‘BBB 12′: Ao tentar retornar às origens, programa desconsidera os ganhos das edições anteriores

Fabiana e Fael, os finalistas do "Big Brother Brasil 12"
Já nos primeiros anos, havia quem afirmasse que a fórmula do “BBB” está gasta. Durante boa parte das edições, no entanto, provou-se o contrário. E dá para perceber claramente o que havia de diferente em cada uma delas. Estava claro que fator prendia a atenção do espectador. O “BBB 5″ foi pautado pelo primeiro gay a se assumir em rede nacional no programa e discutiu a homofobia. O “BBB 7″ conseguiu polarizar o jogo e cativar o público com um triângulo amoroso e ousado entre Alemão, Fani e Íris. O “BBB 8″ se apoiou na relação conflituosa do psiquiatra Marcelo Arantes com os companheiros. O “BBB 9″foi o primeiro a dividir a casa em dois grupos distintos. O “BBB 10″ trouxe de volta ex-brothers e foi o primeiro a ter um time de gays. O “BBB 11″ tentou seguir pelo mesmo caminho ao incluir uma transexual no jogo, mas caiu no marasmo e só foi salvo pela rejeição de Maurício à fogosa Maria e pelo irreverente Daniel. Esta última edição, que prometia ser uma volta às origens, parece ter desaprendido esta lição.
Não se pode afirmar que o décimo segundo “Big Brother Brasil” foi tão chato quanto o sexto, grande exceção a todos, mas muita coisa deu errado. Seu momento de maior repercussão foi um suposto abuso sexual – já desmentido por ambas as partes -, que mais influenciou negativamente que qualquer outra coisa. A dinâmica da disputa também sofreu um retrocesso. Ao apostar em paredões duplos do começo ao fim, roubou a tensão que algumas provas ou o toque do big fone impunham. Da mesma maneira, não dá para ignorar as semelhanças entre os participantes. Só de mulheres que fazem o perfil de “gostosa” eram cinco: Kelly, Fabiana, Monique, Renata e Laisa. De homens “bombados” ou “ogros”, seis: Ronaldo, Yuri, Jonas, Rafael, Daniel, João Maurício. Era tanta semelhança entre todos que não por acaso os que fugiam à regra – Analice, Jakeline, Mayara – fugiram à regra.

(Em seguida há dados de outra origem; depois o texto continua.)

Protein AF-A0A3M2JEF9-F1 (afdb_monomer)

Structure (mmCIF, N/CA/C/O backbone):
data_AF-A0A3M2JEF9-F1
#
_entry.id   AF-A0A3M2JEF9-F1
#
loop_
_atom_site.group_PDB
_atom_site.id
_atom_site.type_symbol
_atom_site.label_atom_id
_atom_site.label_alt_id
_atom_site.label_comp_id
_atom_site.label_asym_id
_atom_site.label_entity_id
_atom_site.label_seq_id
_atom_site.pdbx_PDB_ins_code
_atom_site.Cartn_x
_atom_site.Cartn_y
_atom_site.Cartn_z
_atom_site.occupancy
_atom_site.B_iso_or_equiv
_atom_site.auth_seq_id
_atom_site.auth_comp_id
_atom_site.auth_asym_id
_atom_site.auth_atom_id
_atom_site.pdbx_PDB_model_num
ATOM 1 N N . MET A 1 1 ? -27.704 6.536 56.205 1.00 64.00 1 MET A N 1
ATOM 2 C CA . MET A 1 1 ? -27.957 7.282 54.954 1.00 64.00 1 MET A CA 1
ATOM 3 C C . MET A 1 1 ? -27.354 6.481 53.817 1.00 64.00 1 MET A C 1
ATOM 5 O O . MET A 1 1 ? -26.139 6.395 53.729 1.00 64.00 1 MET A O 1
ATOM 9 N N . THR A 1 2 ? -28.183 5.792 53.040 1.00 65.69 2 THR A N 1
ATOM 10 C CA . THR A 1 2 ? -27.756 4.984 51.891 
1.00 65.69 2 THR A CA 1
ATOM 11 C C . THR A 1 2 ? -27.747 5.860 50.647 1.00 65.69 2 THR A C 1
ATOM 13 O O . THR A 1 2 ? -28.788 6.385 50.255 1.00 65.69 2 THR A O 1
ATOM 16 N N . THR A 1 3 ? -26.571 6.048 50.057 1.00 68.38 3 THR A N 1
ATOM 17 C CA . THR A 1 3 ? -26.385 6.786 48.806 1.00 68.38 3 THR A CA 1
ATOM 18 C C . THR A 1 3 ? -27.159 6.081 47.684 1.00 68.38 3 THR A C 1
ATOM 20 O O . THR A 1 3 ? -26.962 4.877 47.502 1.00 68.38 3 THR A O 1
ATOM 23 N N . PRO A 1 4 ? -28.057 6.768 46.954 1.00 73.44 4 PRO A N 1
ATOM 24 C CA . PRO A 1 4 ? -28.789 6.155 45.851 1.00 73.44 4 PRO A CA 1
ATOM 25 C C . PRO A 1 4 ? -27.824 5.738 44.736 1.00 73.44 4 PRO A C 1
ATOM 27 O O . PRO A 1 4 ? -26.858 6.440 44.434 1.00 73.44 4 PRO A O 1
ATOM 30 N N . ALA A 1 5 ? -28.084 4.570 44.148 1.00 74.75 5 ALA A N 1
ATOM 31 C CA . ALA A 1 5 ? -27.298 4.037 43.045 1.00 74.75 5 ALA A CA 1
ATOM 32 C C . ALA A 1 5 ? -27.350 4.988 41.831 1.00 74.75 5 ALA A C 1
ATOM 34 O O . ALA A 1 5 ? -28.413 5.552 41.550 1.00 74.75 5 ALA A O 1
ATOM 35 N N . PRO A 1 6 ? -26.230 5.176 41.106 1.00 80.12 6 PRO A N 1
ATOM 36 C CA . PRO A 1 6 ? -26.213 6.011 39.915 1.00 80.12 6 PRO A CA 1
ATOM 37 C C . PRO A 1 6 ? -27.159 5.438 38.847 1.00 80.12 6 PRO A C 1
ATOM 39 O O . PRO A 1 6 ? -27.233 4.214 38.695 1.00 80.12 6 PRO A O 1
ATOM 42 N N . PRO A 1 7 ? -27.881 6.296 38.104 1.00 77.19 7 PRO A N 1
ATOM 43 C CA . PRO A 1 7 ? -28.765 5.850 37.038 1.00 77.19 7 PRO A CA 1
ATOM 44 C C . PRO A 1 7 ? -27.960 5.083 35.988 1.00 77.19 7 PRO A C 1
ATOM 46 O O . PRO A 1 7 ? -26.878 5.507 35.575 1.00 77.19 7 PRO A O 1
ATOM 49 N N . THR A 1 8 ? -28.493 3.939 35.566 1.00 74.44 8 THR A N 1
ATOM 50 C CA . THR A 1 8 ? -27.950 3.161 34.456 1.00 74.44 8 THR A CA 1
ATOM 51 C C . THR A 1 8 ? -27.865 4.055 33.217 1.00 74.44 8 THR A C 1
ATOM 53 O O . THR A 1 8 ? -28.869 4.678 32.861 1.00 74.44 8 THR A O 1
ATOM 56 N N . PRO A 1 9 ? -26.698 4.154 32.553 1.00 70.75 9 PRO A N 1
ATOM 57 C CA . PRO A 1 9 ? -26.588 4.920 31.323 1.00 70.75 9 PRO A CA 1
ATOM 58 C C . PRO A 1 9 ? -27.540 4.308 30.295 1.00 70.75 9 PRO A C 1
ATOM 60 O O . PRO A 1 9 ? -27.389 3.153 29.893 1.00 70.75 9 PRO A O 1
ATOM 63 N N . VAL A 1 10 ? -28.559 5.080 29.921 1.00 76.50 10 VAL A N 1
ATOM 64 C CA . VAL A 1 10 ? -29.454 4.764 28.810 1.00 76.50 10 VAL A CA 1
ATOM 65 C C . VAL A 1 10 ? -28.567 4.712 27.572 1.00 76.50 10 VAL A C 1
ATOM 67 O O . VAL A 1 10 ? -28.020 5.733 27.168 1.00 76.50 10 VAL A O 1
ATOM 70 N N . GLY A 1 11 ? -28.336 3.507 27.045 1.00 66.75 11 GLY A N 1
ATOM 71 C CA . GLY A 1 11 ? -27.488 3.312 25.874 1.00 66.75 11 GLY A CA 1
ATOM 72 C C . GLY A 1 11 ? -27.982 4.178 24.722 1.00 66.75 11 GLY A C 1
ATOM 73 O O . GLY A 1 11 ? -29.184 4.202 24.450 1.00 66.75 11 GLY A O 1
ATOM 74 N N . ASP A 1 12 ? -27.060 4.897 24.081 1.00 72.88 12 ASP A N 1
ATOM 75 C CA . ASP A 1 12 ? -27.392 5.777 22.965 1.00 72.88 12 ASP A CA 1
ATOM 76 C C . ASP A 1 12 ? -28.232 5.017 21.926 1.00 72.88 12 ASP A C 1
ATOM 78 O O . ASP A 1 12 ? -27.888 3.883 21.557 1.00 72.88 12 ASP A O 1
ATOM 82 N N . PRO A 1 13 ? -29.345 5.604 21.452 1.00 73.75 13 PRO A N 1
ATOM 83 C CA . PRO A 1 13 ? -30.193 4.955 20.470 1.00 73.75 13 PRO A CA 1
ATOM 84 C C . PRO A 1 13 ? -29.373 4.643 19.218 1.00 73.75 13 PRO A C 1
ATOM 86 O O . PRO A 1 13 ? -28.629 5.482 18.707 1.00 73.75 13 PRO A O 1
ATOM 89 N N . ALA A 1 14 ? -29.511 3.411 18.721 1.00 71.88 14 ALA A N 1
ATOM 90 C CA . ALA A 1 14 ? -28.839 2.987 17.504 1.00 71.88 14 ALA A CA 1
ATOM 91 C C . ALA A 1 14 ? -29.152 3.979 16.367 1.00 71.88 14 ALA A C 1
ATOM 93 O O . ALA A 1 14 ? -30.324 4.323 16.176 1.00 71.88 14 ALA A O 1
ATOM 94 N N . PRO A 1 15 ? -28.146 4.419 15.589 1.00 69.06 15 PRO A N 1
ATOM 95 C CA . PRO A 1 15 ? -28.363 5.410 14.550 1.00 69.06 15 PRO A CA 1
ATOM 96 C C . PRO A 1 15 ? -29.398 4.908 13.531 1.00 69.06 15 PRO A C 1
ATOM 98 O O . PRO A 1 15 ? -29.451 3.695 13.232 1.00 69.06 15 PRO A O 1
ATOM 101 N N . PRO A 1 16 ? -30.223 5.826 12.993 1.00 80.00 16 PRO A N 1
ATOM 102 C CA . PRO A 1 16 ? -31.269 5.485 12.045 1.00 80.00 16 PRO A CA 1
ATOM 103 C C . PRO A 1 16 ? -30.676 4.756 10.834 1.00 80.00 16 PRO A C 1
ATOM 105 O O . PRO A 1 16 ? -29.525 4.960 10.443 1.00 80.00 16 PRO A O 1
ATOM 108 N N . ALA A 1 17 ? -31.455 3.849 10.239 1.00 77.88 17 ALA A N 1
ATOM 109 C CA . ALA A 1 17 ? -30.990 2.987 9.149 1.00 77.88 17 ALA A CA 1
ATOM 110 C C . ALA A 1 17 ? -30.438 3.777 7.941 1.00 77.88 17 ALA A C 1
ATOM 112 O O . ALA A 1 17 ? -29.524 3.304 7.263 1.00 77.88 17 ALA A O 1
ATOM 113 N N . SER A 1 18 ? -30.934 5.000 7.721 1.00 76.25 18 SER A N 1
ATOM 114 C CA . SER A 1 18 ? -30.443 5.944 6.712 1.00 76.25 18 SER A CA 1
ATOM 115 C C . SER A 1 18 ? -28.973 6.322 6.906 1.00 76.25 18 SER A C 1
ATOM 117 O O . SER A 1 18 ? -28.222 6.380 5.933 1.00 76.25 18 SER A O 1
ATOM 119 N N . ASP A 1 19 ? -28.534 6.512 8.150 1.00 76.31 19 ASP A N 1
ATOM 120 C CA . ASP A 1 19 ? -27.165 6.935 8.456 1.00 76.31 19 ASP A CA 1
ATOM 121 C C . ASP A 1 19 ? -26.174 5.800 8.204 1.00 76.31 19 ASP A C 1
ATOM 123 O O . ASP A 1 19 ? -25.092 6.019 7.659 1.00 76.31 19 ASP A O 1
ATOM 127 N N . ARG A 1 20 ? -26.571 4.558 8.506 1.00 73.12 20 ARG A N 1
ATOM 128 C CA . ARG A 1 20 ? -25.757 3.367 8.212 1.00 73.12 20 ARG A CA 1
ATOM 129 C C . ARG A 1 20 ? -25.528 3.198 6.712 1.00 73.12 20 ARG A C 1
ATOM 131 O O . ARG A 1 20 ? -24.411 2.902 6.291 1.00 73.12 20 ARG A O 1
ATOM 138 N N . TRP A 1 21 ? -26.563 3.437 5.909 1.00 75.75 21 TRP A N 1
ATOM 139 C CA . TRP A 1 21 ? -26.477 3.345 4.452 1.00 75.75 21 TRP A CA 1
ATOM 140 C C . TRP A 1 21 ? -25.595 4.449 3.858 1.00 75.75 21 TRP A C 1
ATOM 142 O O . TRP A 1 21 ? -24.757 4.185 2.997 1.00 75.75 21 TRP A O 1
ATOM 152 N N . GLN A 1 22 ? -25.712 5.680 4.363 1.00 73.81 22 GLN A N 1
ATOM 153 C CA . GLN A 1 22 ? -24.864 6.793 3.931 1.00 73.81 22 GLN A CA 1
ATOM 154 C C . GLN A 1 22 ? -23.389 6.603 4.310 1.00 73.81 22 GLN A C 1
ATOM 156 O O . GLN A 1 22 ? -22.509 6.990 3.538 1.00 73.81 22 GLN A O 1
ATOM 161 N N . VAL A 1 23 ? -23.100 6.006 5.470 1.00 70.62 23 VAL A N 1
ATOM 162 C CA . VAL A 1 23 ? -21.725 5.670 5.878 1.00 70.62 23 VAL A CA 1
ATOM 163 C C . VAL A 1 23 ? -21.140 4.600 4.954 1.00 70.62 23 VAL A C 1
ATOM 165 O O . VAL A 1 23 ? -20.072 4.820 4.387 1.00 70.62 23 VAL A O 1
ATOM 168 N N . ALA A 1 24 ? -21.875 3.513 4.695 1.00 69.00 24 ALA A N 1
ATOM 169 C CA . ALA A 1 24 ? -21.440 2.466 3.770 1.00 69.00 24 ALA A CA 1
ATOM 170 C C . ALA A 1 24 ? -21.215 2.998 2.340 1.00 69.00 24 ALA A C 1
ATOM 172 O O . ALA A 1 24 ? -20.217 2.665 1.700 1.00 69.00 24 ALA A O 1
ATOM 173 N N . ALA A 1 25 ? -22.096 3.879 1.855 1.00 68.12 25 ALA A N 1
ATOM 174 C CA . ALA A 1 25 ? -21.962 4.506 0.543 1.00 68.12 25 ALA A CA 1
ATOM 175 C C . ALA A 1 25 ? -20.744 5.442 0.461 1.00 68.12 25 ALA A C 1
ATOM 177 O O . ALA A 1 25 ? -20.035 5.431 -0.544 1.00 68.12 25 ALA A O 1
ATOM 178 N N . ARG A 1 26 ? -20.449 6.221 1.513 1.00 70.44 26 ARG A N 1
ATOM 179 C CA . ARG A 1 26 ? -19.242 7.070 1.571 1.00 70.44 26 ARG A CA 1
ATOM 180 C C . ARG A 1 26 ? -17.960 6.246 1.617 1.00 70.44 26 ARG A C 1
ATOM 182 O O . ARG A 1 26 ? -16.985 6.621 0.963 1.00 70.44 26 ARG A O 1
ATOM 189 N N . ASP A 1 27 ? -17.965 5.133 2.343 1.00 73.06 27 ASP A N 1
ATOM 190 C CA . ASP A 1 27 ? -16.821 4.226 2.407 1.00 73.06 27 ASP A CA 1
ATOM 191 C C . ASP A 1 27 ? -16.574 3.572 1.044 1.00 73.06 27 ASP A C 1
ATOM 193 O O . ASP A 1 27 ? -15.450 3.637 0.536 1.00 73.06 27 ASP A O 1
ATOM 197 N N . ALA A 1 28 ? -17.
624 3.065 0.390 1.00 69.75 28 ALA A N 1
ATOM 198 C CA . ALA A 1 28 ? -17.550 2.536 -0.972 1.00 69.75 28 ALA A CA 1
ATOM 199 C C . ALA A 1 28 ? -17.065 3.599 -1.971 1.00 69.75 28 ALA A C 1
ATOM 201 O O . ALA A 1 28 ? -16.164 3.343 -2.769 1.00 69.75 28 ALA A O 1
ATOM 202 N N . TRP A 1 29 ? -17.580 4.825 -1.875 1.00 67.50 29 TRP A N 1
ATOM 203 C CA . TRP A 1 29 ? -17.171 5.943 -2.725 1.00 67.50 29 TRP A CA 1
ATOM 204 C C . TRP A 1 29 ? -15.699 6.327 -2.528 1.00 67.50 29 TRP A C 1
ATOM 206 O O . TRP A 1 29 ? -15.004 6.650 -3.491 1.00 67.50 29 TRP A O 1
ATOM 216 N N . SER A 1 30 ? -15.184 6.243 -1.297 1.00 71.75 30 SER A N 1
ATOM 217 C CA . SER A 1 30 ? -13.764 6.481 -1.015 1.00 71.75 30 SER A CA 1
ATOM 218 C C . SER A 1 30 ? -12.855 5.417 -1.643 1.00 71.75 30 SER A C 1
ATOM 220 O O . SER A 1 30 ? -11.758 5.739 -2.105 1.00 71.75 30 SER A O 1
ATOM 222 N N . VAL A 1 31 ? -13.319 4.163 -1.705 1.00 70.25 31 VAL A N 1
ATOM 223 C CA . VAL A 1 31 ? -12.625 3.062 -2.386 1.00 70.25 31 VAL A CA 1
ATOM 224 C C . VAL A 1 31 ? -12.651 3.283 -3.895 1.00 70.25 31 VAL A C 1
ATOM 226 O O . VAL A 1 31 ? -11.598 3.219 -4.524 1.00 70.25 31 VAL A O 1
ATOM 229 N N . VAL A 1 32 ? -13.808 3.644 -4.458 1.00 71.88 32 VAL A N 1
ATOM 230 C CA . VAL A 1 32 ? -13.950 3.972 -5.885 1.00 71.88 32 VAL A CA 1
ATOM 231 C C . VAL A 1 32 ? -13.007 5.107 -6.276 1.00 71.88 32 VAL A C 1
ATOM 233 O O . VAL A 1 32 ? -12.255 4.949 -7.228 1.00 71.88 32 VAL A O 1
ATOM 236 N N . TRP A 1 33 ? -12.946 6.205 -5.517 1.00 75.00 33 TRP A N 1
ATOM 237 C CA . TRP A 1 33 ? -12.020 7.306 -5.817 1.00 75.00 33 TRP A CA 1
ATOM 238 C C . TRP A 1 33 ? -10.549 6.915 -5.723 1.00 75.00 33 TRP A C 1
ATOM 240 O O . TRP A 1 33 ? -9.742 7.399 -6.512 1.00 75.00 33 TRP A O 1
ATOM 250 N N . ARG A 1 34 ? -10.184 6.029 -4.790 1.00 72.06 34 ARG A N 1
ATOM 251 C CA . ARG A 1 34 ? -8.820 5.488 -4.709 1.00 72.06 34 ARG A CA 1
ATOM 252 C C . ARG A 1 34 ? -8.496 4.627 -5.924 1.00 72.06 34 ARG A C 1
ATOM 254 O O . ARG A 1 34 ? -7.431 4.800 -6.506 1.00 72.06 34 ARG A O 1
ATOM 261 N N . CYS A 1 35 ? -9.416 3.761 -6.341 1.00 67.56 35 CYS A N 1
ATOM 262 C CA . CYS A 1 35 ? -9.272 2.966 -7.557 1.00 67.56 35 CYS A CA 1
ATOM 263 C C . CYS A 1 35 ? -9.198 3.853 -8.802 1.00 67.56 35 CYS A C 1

Os únicos a permanecerem mais tempo foram Fael – caipira, o eterno clichê do programa – e João Carvalho. Ambos homens num programa com audiência predominantemente feminina. Nesse sentido foi, de fato, um retorno aos primeiro anos. Afinal, ganhou mais um caubói.

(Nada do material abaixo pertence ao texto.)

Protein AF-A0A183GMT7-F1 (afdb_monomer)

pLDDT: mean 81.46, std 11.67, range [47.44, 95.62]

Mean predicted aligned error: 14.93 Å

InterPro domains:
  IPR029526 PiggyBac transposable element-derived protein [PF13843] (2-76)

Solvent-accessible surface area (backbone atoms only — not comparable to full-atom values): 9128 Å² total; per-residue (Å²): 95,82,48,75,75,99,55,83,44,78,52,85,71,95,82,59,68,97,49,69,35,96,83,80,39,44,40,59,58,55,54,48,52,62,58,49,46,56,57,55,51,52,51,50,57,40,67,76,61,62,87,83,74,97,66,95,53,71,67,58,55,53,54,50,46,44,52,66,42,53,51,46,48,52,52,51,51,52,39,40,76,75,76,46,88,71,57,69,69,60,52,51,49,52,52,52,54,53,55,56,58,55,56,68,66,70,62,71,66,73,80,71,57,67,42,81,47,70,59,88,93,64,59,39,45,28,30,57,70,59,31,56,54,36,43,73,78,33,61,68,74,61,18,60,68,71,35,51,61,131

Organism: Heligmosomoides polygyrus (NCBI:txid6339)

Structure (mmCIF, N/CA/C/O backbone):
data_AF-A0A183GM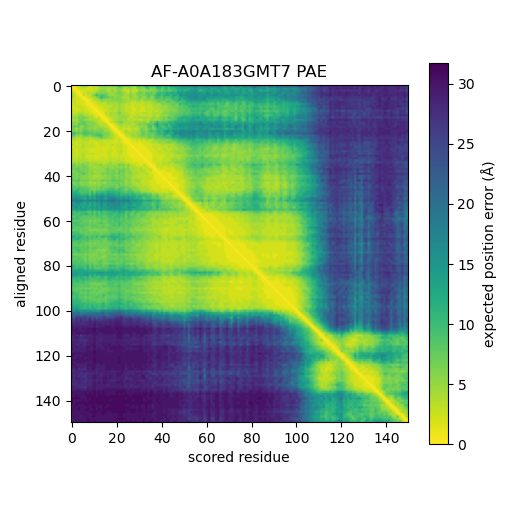T7-F1
#
_entry.id   AF-A0A183GMT7-F1
#
loop_
_atom_site.group_PDB
_atom_site.id
_atom_site.type_symbol
_atom_site.label_atom_id
_atom_site.label_alt_id
_atom_site.label_comp_id
_atom_site.label_asym_id
_atom_site.label_entity_id
_atom_site.label_seq_id
_atom_site.pdbx_PDB_ins_code
_atom_site.Cartn_x
_atom_site.Cartn_y
_atom_site.Cartn_z
_atom_site.occupancy
_atom_site.B_iso_or_equiv
_atom_site.auth_seq_id
_atom_site.auth_comp_id
_atom_site.auth_asym_id
_atom_site.auth_atom_id
_atom_site.pdbx_PDB_model_num
ATOM 1 N N . MET A 1 1 ? 17.663 -13.928 -25.391 1.00 79.12 1 MET A N 1
ATOM 2 C CA . MET A 1 1 ? 18.899 -13.116 -25.437 1.00 79.12 1 MET A CA 1
ATOM 3 C C . MET A 1 1 ? 19.853 -13.529 -24.312 1.00 79.12 1 MET A C 1
ATOM 5 O O . MET A 1 1 ? 19.397 -13.737 -23.190 1.00 79.12 1 MET A O 1
ATOM 9 N N . LYS A 1 2 ? 21.162 -13.655 -24.583 1.00 85.62 2 LYS A N 1
ATOM 10 C CA . LYS A 1 2 ? 22.198 -13.870 -23.554 1.00 85.62 2 LYS A CA 1
ATOM 11 C C . LYS A 1 2 ? 23.055 -12.611 -23.450 1.00 85.62 2 LYS A C 1
ATOM 13 O O . LYS A 1 2 ? 23.672 -12.215 -24.431 1.00 85.62 2 LYS A O 1
ATOM 18 N N . TRP A 1 3 ? 23.098 -11.992 -22.276 1.00 86.00 3 TRP A N 1
ATOM 19 C CA . TRP A 1 3 ? 23.861 -10.771 -22.030 1.00 86.00 3 TRP A CA 1
ATOM 20 C C . TRP A 1 3 ? 24.848 -10.976 -20.886 1.00 86.00 3 TRP A C 1
ATOM 22 O O . TRP A 1 3 ? 24.518 -11.592 -19.874 1.00 86.00 3 TRP A O 1
ATOM 32 N N . LYS A 1 4 ? 26.075 -10.479 -21.042 1.00 86.19 4 LYS A N 1
ATOM 33 C CA . LYS A 1 4 ? 27.156 -10.695 -20.080 1.00 86.19 4 LYS A CA 1
ATOM 34 C C . LYS A 1 4 ? 27.585 -9.378 -19.456 1.00 86.19 4 LYS A C 1
ATOM 36 O O . LYS A 1 4 ? 27.953 -8.444 -20.159 1.00 86.19 4 LYS A O 1
ATOM 41 N N . VAL A 1 5 ? 27.575 -9.344 -18.125 1.00 83.38 5 VAL A N 1
ATOM 42 C CA . VAL A 1 5 ? 28.184 -8.265 -17.331 1.00 83.38 5 VAL A CA 1
ATOM 43 C C . VAL A 1 5 ? 29.330 -8.868 -16.519 1.00 83.38 5 VAL A C 1
ATOM 45 O O . VAL A 1 5 ? 30.293 -9.364 -17.091 1.00 83.38 5 VAL A O 1
ATOM 48 N N . LYS A 1 6 ? 29.207 -8.926 -15.185 1.00 88.00 6 LYS A N 1
ATOM 49 C CA . LYS A 1 6 ? 30.078 -9.733 -14.314 1.00 88.00 6 LYS A CA 1
ATOM 50 C C . LYS A 1 6 ? 29.716 -11.221 -14.345 1.00 88.00 6 LYS A C 1
ATOM 52 O O . LYS A 1 6 ? 30.560 -12.068 -14.083 1.00 88.00 6 LYS A O 1
ATOM 57 N N . ARG A 1 7 ? 28.449 -11.528 -14.620 1.00 89.38 7 ARG A N 1
ATOM 58 C CA . ARG A 1 7 ? 27.887 -12.875 -14.759 1.00 89.38 7 ARG A CA 1
ATOM 59 C C . ARG A 1 7 ? 27.035 -12.917 -16.021 1.00 89.38 7 ARG A C 1
ATOM 61 O O . ARG A 1 7 ? 26.567 -11.870 -16.476 1.00 89.38 7 ARG A O 1
ATOM 68 N N . ASP A 1 8 ? 26.866 -14.113 -16.567 1.00 91.25 8 ASP A N 1
ATOM 69 C CA . ASP A 1 8 ? 25.964 -14.340 -17.690 1.00 91.25 8 ASP A CA 1
ATOM 70 C C . ASP A 1 8 ? 24.513 -14.208 -17.209 1.00 91.25 8 ASP A C 1
ATOM 72 O O . ASP A 1 8 ? 24.123 -14.797 -16.200 1.00 91.25 8 ASP A O 1
ATOM 76 N N . ILE A 1 9 ? 23.723 -13.422 -17.935 1.00 89.50 9 ILE A N 1
ATOM 77 C CA . ILE A 1 9 ? 22.298 -13.199 -17.708 1.00 89.50 9 ILE A CA 1
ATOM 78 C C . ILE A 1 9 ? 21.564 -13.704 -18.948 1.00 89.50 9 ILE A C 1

O clima morno se refletiu na quantidade de votos. Para se ter uma ideia, esta final teve cerca de 43 milhões de votos, menos que a eliminação de Laisa, que somou 50 milhões. Um número bem pequeno, se comparado à final do “BBB 10″, que bateu o recorde mundial da atração, com 151 milhões de sufrágios.
Ainda que o jogo tenha se apoiado no conflito entre Selva e Praia, mais uma vez o forçado bom-mocismo prevaleceu. O time encabeçado por Laisa e Yuri tinha fome de vencer. Errou ao acreditar no jogo absolutamente equivocado de Rafa e perdeu simpatia do público. Na Praia havia uma preocupação maior com a imagem – ou alguém viu Kelly opinar sobre algum assunto em três meses? – que com a entrega àquela realidade. O tempo em que o “BBB” precisava de Narcisos passou. Ele precisa, mais do que nunca, de pessoas que esqueçam das câmeras e não joquem para agradar ao público. Do contrário, aí, sim, a fórmula pode estar condenada. Afinal, além de ser técnico de futebol, todo brasileiro é pitaqueiro de reality show. E quer que o programa tenha vida longa.